Born from the womb of a man, this piece of art speaks to the transcendence, and stillness of time.  Sturdy like the pillars of Rome this work will stand in posterity attesting to our greatness as the kings of the start of the third millennia.

We know not why he created it, or how, all we know is that he did.  The back is thick, and sturdy like the back of so many hard working Americans.  The form is coherent yet scattered like our daily lives.  The center diamond like granite tile asserts itself with such bravado that you can’t dare to look into it or anyway from it.  It is the heart of the piece, the lifeblood.  A lightning bolt of quartz or some other mineral streaks through it with the vitality of all mankind.

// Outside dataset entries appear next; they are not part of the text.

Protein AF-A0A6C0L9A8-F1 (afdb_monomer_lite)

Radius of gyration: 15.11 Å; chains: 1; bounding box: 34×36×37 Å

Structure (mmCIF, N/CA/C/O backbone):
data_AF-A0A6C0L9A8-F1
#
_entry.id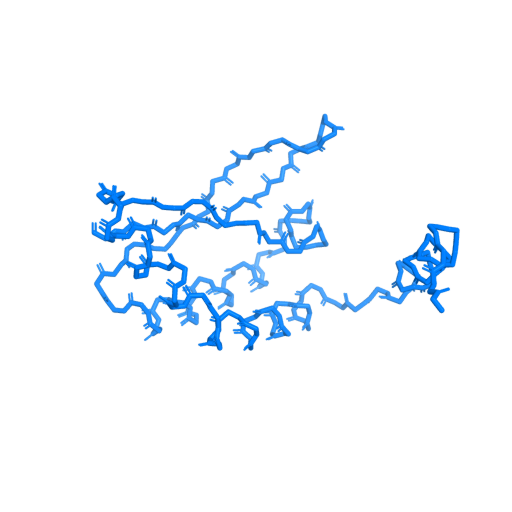   AF-A0A6C0L9A8-F1
#
loop_
_atom_site.group_PDB
_atom_site.id
_atom_site.type_symbol
_atom_site.label_atom_id
_atom_site.label_alt_id
_atom_site.label_comp_id
_atom_site.label_asym_id
_atom_site.label_entity_id
_atom_site.label_seq_id
_atom_site.pdbx_PDB_ins_code
_atom_site.Cartn_x
_atom_site.Cartn_y
_atom_site.Cartn_z
_atom_site.occupancy
_atom_site.B_iso_or_equiv
_atom_site.auth_seq_id
_atom_site.auth_comp_id
_atom_site.auth_asym_id
_atom_site.auth_atom_id
_atom_site.pdbx_PDB_model_num
ATOM 1 N N . MET A 1 1 ? 1.595 28.000 -14.868 1.00 50.44 1 MET A N 1
ATOM 2 C CA . MET A 1 1 ? 0.606 26.902 -14.863 1.00 50.44 1 MET A CA 1
ATOM 3 C C . MET A 1 1 ? 1.173 25.842 -15.790 1.00 50.44 1 MET A C 1
ATOM 5 O O . MET A 1 1 ? 1.415 26.185 -16.938 1.00 50.44 1 MET A O 1
ATOM 9 N N . LEU A 1 2 ? 1.516 24.651 -15.292 1.00 57.09 2 LEU A N 1
ATOM 10 C CA . LEU A 1 2 ? 2.045 23.572 -16.140 1.00 57.09 2 LEU A CA 1
ATOM 11 C C . LEU A 1 2 ? 0.894 23.005 -16.973 1.00 57.09 2 LEU A C 1
ATOM 13 O O . LEU A 1 2 ? -0.166 22.707 -16.418 1.00 57.09 2 LEU A O 1
ATOM 17 N N . ASN A 1 3 ? 1.074 22.910 -18.288 1.00 77.62 3 ASN A N 1
ATOM 18 C CA . ASN A 1 3 ? 0.064 22.342 -19.176 1.00 77.62 3 ASN A CA 1
ATOM 19 C C . ASN A 1 3 ? 0.181 20.799 -19.211 1.00 77.62 3 ASN A C 1
ATOM 21 O O . ASN A 1 3 ? 1.115 20.204 -18.669 1.00 77.62 3 ASN A O 1
ATOM 25 N N . ALA A 1 4 ? -0.792 20.122 -19.826 1.00 73.06 4 ALA A N 1
ATOM 26 C CA . ALA A 1 4 ? -0.825 18.657 -19.882 1.00 73.06 4 ALA A CA 1
ATOM 27 C C . ALA A 1 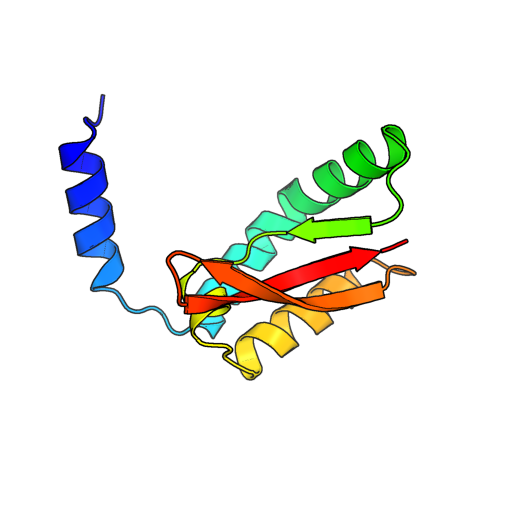4 ? 0.380 18.038 -20.624 1.00 73.06 4 ALA A C 1
ATOM 29 O O . ALA A 1 4 ? 0.711 16.874 -20.403 1.00 73.06 4 ALA A O 1
ATOM 30 N N . GLU A 1 5 ? 1.034 18.798 -21.498 1.00 74.88 5 GLU A N 1
ATOM 31 C CA . GLU A 1 5 ? 2.204 18.375 -22.266 1.00 74.88 5 GLU A CA 1
ATOM 32 C C . GLU A 1 5 ? 3.495 18.509 -21.443 1.00 74.88 5 GLU A C 1
ATOM 34 O O . GLU A 1 5 ? 4.323 17.595 -21.442 1.00 74.88 5 GLU A O 1
ATOM 39 N N . ASP A 1 6 ? 3.601 19.561 -20.630 1.00 73.88 6 ASP A N 1
ATOM 40 C CA . ASP A 1 6 ? 4.670 19.739 -19.646 1.00 73.88 6 ASP A CA 1
ATOM 41 C C . ASP A 1 6 ? 4.634 18.612 -18.605 1.00 73.88 6 ASP A C 1
ATOM 43 O O . ASP A 1 6 ? 5.659 18.003 -18.303 1.00 73.88 6 ASP A O 1
ATOM 47 N N . LEU A 1 7 ? 3.438 18.257 -18.116 1.00 65.12 7 LEU A N 1
ATOM 48 C CA . LEU A 1 7 ? 3.249 17.134 -17.189 1.00 65.12 7 LEU A CA 1
ATOM 49 C C . LEU A 1 7 ? 3.640 15.794 -17.820 1.00 65.12 7 LEU A C 1
ATOM 51 O O . LEU A 1 7 ? 4.282 14.971 -17.173 1.00 65.12 7 LEU A O 1
ATOM 55 N N . ARG A 1 8 ? 3.305 15.569 -19.097 1.00 66.69 8 ARG A N 1
ATOM 56 C CA . ARG A 1 8 ? 3.736 14.364 -19.826 1.00 66.69 8 ARG A CA 1
ATOM 57 C C . ARG A 1 8 ? 5.248 14.312 -20.005 1.00 66.69 8 ARG A C 1
ATOM 59 O O . ARG A 1 8 ? 5.816 13.226 -19.960 1.00 66.69 8 ARG A O 1
ATOM 66 N N . THR A 1 9 ? 5.888 15.456 -20.211 1.00 67.25 9 THR A N 1
ATOM 67 C CA . THR A 1 9 ? 7.337 15.551 -20.416 1.00 67.25 9 THR A CA 1
ATOM 68 C C . THR A 1 9 ? 8.091 15.320 -19.112 1.00 67.25 9 THR A C 1
ATOM 70 O O . THR A 1 9 ? 9.023 14.522 -19.091 1.00 67.25 9 THR A O 1
ATOM 73 N N . ILE A 1 10 ? 7.625 15.914 -18.011 1.00 62.91 10 ILE A N 1
ATOM 74 C CA . ILE A 1 10 ? 8.142 15.658 -16.661 1.00 62.91 10 ILE A CA 1
ATOM 75 C C . ILE A 1 10 ? 7.954 14.183 -16.291 1.00 62.91 10 ILE A C 1
ATOM 77 O O . ILE A 1 10 ? 8.899 13.541 -15.847 1.00 62.91 10 ILE A O 1
ATOM 81 N N . ASN A 1 11 ? 6.778 13.606 -16.555 1.00 57.78 11 ASN A N 1
ATOM 82 C CA . ASN A 1 11 ? 6.536 12.186 -16.293 1.00 57.78 11 ASN A CA 1
ATOM 83 C C . ASN A 1 11 ? 7.428 11.273 -17.144 1.00 57.78 11 ASN A C 1
ATOM 85 O O . ASN A 1 11 ? 7.893 10.257 -16.645 1.00 57.78 11 ASN A O 1
ATOM 89 N N . LYS A 1 12 ? 7.709 11.624 -18.406 1.00 55.41 12 LYS A N 1
ATOM 90 C CA . LYS A 1 12 ? 8.649 10.869 -19.252 1.00 55.41 12 LYS A CA 1
ATOM 91 C C . LYS A 1 12 ? 10.099 10.992 -18.783 1.00 55.41 12 LYS A C 1
ATOM 93 O O . LYS A 1 12 ? 10.828 10.012 -18.868 1.00 55.41 12 LYS A O 1
ATOM 98 N N . ALA A 1 13 ? 10.509 12.169 -18.311 1.00 52.84 13 ALA A N 1
ATOM 99 C CA . ALA A 1 13 ? 11.844 12.390 -17.761 1.00 52.84 13 ALA A CA 1
ATOM 100 C C . ALA A 1 13 ? 12.039 11.626 -16.441 1.00 52.84 13 ALA A C 1
ATOM 102 O O . ALA A 1 13 ? 13.059 10.970 -16.271 1.00 52.84 13 ALA A O 1
ATOM 103 N N . ASN A 1 14 ? 11.029 11.619 -15.567 1.00 54.91 14 ASN A N 1
ATOM 104 C CA . ASN A 1 14 ? 11.043 10.847 -14.323 1.00 54.91 14 ASN A CA 1
ATOM 105 C C . ASN A 1 14 ? 10.934 9.335 -14.571 1.00 54.91 14 ASN A C 1
ATOM 107 O O . ASN A 1 14 ? 11.551 8.560 -13.859 1.00 54.91 14 ASN A O 1
ATOM 111 N N . ALA A 1 15 ? 10.216 8.897 -15.610 1.00 51.59 15 ALA A N 1
ATOM 112 C CA . ALA A 1 15 ? 10.156 7.482 -15.989 1.00 51.59 15 ALA A CA 1
ATOM 113 C C . ALA A 1 15 ? 11.499 6.927 -16.510 1.00 51.59 15 ALA A C 1
ATOM 115 O O . ALA A 1 15 ? 11.663 5.711 -16.586 1.00 51.59 15 ALA A O 1
ATOM 116 N N . ALA A 1 16 ? 12.445 7.795 -16.891 1.00 51.47 16 ALA A N 1
ATOM 117 C CA . ALA A 1 16 ? 13.813 7.406 -17.236 1.00 51.47 16 ALA A CA 1
ATOM 118 C C . ALA A 1 16 ? 14.736 7.323 -16.004 1.00 51.47 16 ALA A C 1
ATOM 120 O O . ALA A 1 16 ? 15.813 6.736 -16.094 1.00 51.47 16 ALA A O 1
ATOM 121 N N . ASP A 1 17 ? 14.308 7.880 -14.868 1.00 50.03 17 ASP A N 1
ATOM 122 C CA . ASP A 1 17 ? 14.984 7.792 -13.579 1.00 50.03 17 ASP A CA 1
ATOM 123 C C . ASP A 1 17 ? 14.373 6.610 -12.816 1.00 50.03 17 ASP A C 1
ATOM 125 O O . ASP A 1 17 ? 13.436 6.740 -12.030 1.00 50.03 17 ASP A O 1
ATOM 129 N N . THR A 1 18 ? 14.815 5.395 -13.144 1.00 60.38 18 THR A N 1
ATOM 130 C CA . THR A 1 18 ? 14.305 4.185 -12.493 1.00 60.38 18 THR A CA 1
ATOM 131 C C . THR A 1 18 ? 14.894 4.083 -11.091 1.00 60.38 18 THR A C 1
ATOM 133 O O . THR A 1 18 ? 15.863 3.351 -10.871 1.00 60.38 18 THR A O 1
ATOM 136 N N . SER A 1 19 ? 14.325 4.818 -10.135 1.00 65.38 19 SER A N 1
ATOM 137 C CA . SER A 1 19 ? 14.562 4.526 -8.725 1.00 65.38 19 SER A CA 1
ATOM 138 C C . SER A 1 19 ? 14.188 3.059 -8.465 1.00 65.38 19 SER A C 1
ATOM 140 O O . SER A 1 19 ? 13.149 2.596 -8.951 1.00 65.38 19 SER A O 1
ATOM 142 N N . PRO A 1 20 ? 15.017 2.294 -7.739 1.00 81.62 20 PRO A N 1
ATOM 143 C CA . PRO A 1 20 ? 14.676 0.941 -7.332 1.00 81.62 20 PRO A CA 1
ATOM 144 C C . PRO A 1 20 ? 13.288 0.890 -6.665 1.00 81.62 20 PRO A C 1
ATOM 146 O O . PRO A 1 20 ? 12.949 1.806 -5.912 1.00 81.62 20 PRO A O 1
ATOM 149 N N . PRO A 1 21 ? 12.494 -0.182 -6.861 1.00 85.06 21 PRO A N 1
ATOM 150 C CA . PRO A 1 21 ? 11.181 -0.331 -6.221 1.00 85.06 21 PRO A CA 1
ATOM 151 C C . PRO A 1 21 ? 11.197 -0.124 -4.700 1.00 85.06 21 PRO A C 1
ATOM 153 O O . PRO A 1 21 ? 10.204 0.316 -4.124 1.00 85.06 21 PRO A O 1
ATOM 156 N N . LEU A 1 22 ? 12.331 -0.410 -4.054 1.00 88.38 22 LEU A N 1
ATOM 157 C CA . LEU A 1 22 ? 12.539 -0.201 -2.624 1.00 88.38 22 LEU A CA 1
ATOM 158 C C . LEU A 1 22 ? 12.513 1.288 -2.234 1.00 88.38 22 LEU A C 1
ATOM 160 O O . LEU A 1 22 ? 11.783 1.657 -1.319 1.00 88.38 22 LEU A O 1
ATOM 164 N N . ASP A 1 23 ? 13.231 2.146 -2.959 1.00 89.62 23 ASP A N 1
ATOM 165 C CA . ASP A 1 23 ? 13.294 3.589 -2.683 1.00 89.62 23 ASP A CA 1
ATOM 166 C C . ASP A 1 23 ? 11.920 4.240 -2.910 1.00 89.62 23 ASP A C 1
ATOM 168 O O . ASP A 1 23 ? 11.459 5.084 -2.136 1.00 89.62 23 ASP A O 1
ATOM 172 N N . ILE A 1 24 ? 11.211 3.784 -3.950 1.00 90.94 24 ILE A N 1
ATOM 173 C CA . ILE A 1 24 ? 9.831 4.198 -4.230 1.00 90.94 24 ILE A CA 1
ATOM 174 C C . ILE A 1 24 ? 8.907 3.775 -3.077 1.00 90.94 24 ILE A C 1
ATOM 176 O O . ILE A 1 24 ? 8.038 4.549 -2.665 1.00 90.94 24 ILE A O 1
ATOM 180 N N . ALA A 1 25 ? 9.098 2.572 -2.527 1.00 93.38 25 ALA A N 1
ATOM 181 C CA . ALA A 1 25 ? 8.298 2.067 -1.417 1.00 93.38 25 ALA A CA 1
ATOM 182 C C . ALA A 1 25 ? 8.517 2.887 -0.141 1.00 93.38 25 ALA A C 1
ATOM 184 O O . ALA A 1 25 ? 7.545 3.208 0.542 1.00 93.38 25 ALA A O 1
ATOM 185 N N . GLU A 1 26 ? 9.756 3.279 0.160 1.00 93.06 26 GLU A N 1
ATOM 186 C CA . GLU A 1 26 ? 10.073 4.158 1.291 1.00 93.06 26 GLU A CA 1
ATOM 187 C C . GLU A 1 26 ? 9.403 5.531 1.150 1.00 93.06 26 GLU A C 1
ATOM 189 O O . GLU A 1 26 ? 8.738 6.005 2.077 1.00 93.06 26 GLU A O 1
ATOM 194 N N . GLY A 1 27 ? 9.502 6.146 -0.033 1.00 92.12 27 GLY A N 1
ATOM 195 C CA . GLY A 1 27 ? 8.845 7.421 -0.317 1.00 92.12 27 GLY A CA 1
ATOM 196 C C . GLY A 1 27 ? 7.319 7.339 -0.209 1.00 92.12 27 GLY A C 1
ATOM 197 O O . GLY A 1 27 ? 6.678 8.219 0.378 1.00 92.12 27 GLY A O 1
ATOM 198 N N . TRP A 1 28 ? 6.724 6.263 -0.728 1.00 93.50 28 TRP A N 1
ATOM 199 C CA . T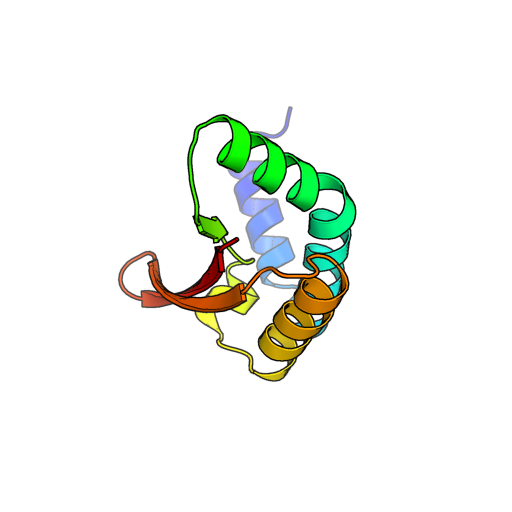RP A 1 28 ? 5.287 6.021 -0.623 1.00 93.50 28 TRP A CA 1
ATOM 200 C C . TRP A 1 28 ? 4.844 5.778 0.826 1.00 93.50 28 TRP A C 1
ATOM 202 O O . TRP A 1 28 ? 3.829 6.328 1.253 1.00 93.50 28 TRP A O 1
ATOM 212 N N . LEU A 1 29 ? 5.621 5.030 1.614 1.00 94.56 29 LEU A N 1
ATOM 213 C CA . LEU A 1 29 ? 5.344 4.793 3.033 1.00 94.56 29 LEU A CA 1
ATOM 214 C C . LEU A 1 29 ? 5.379 6.087 3.849 1.00 94.56 29 LEU A C 1
ATOM 216 O O . LEU A 1 29 ? 4.481 6.316 4.655 1.00 94.56 29 LEU A O 1
ATOM 220 N N . PHE A 1 30 ? 6.345 6.972 3.594 1.00 92.75 30 PHE A N 1
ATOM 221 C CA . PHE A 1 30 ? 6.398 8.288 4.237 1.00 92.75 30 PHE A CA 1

The smaller fragmented pieces are separated, yet held together on one solid plank.    They represent the various stages or our life.  Seeming distant, yet interconnected.  The crossword like designs speak to our intelligence.  The linear design symbolizes progress, and the arrows point to infinity.

This work will effect the future of American society, how, I am not sure.  It should hang in every union hall, every city hall, every hospital, and every firehouse.  It stands for not just one man, but for one society, the great society.  Its code, its ethics, may not be understood by outsiders, but its encrypted message can be deciphered by any true American heart now, or an eternity from now.

An original work done by James Horn.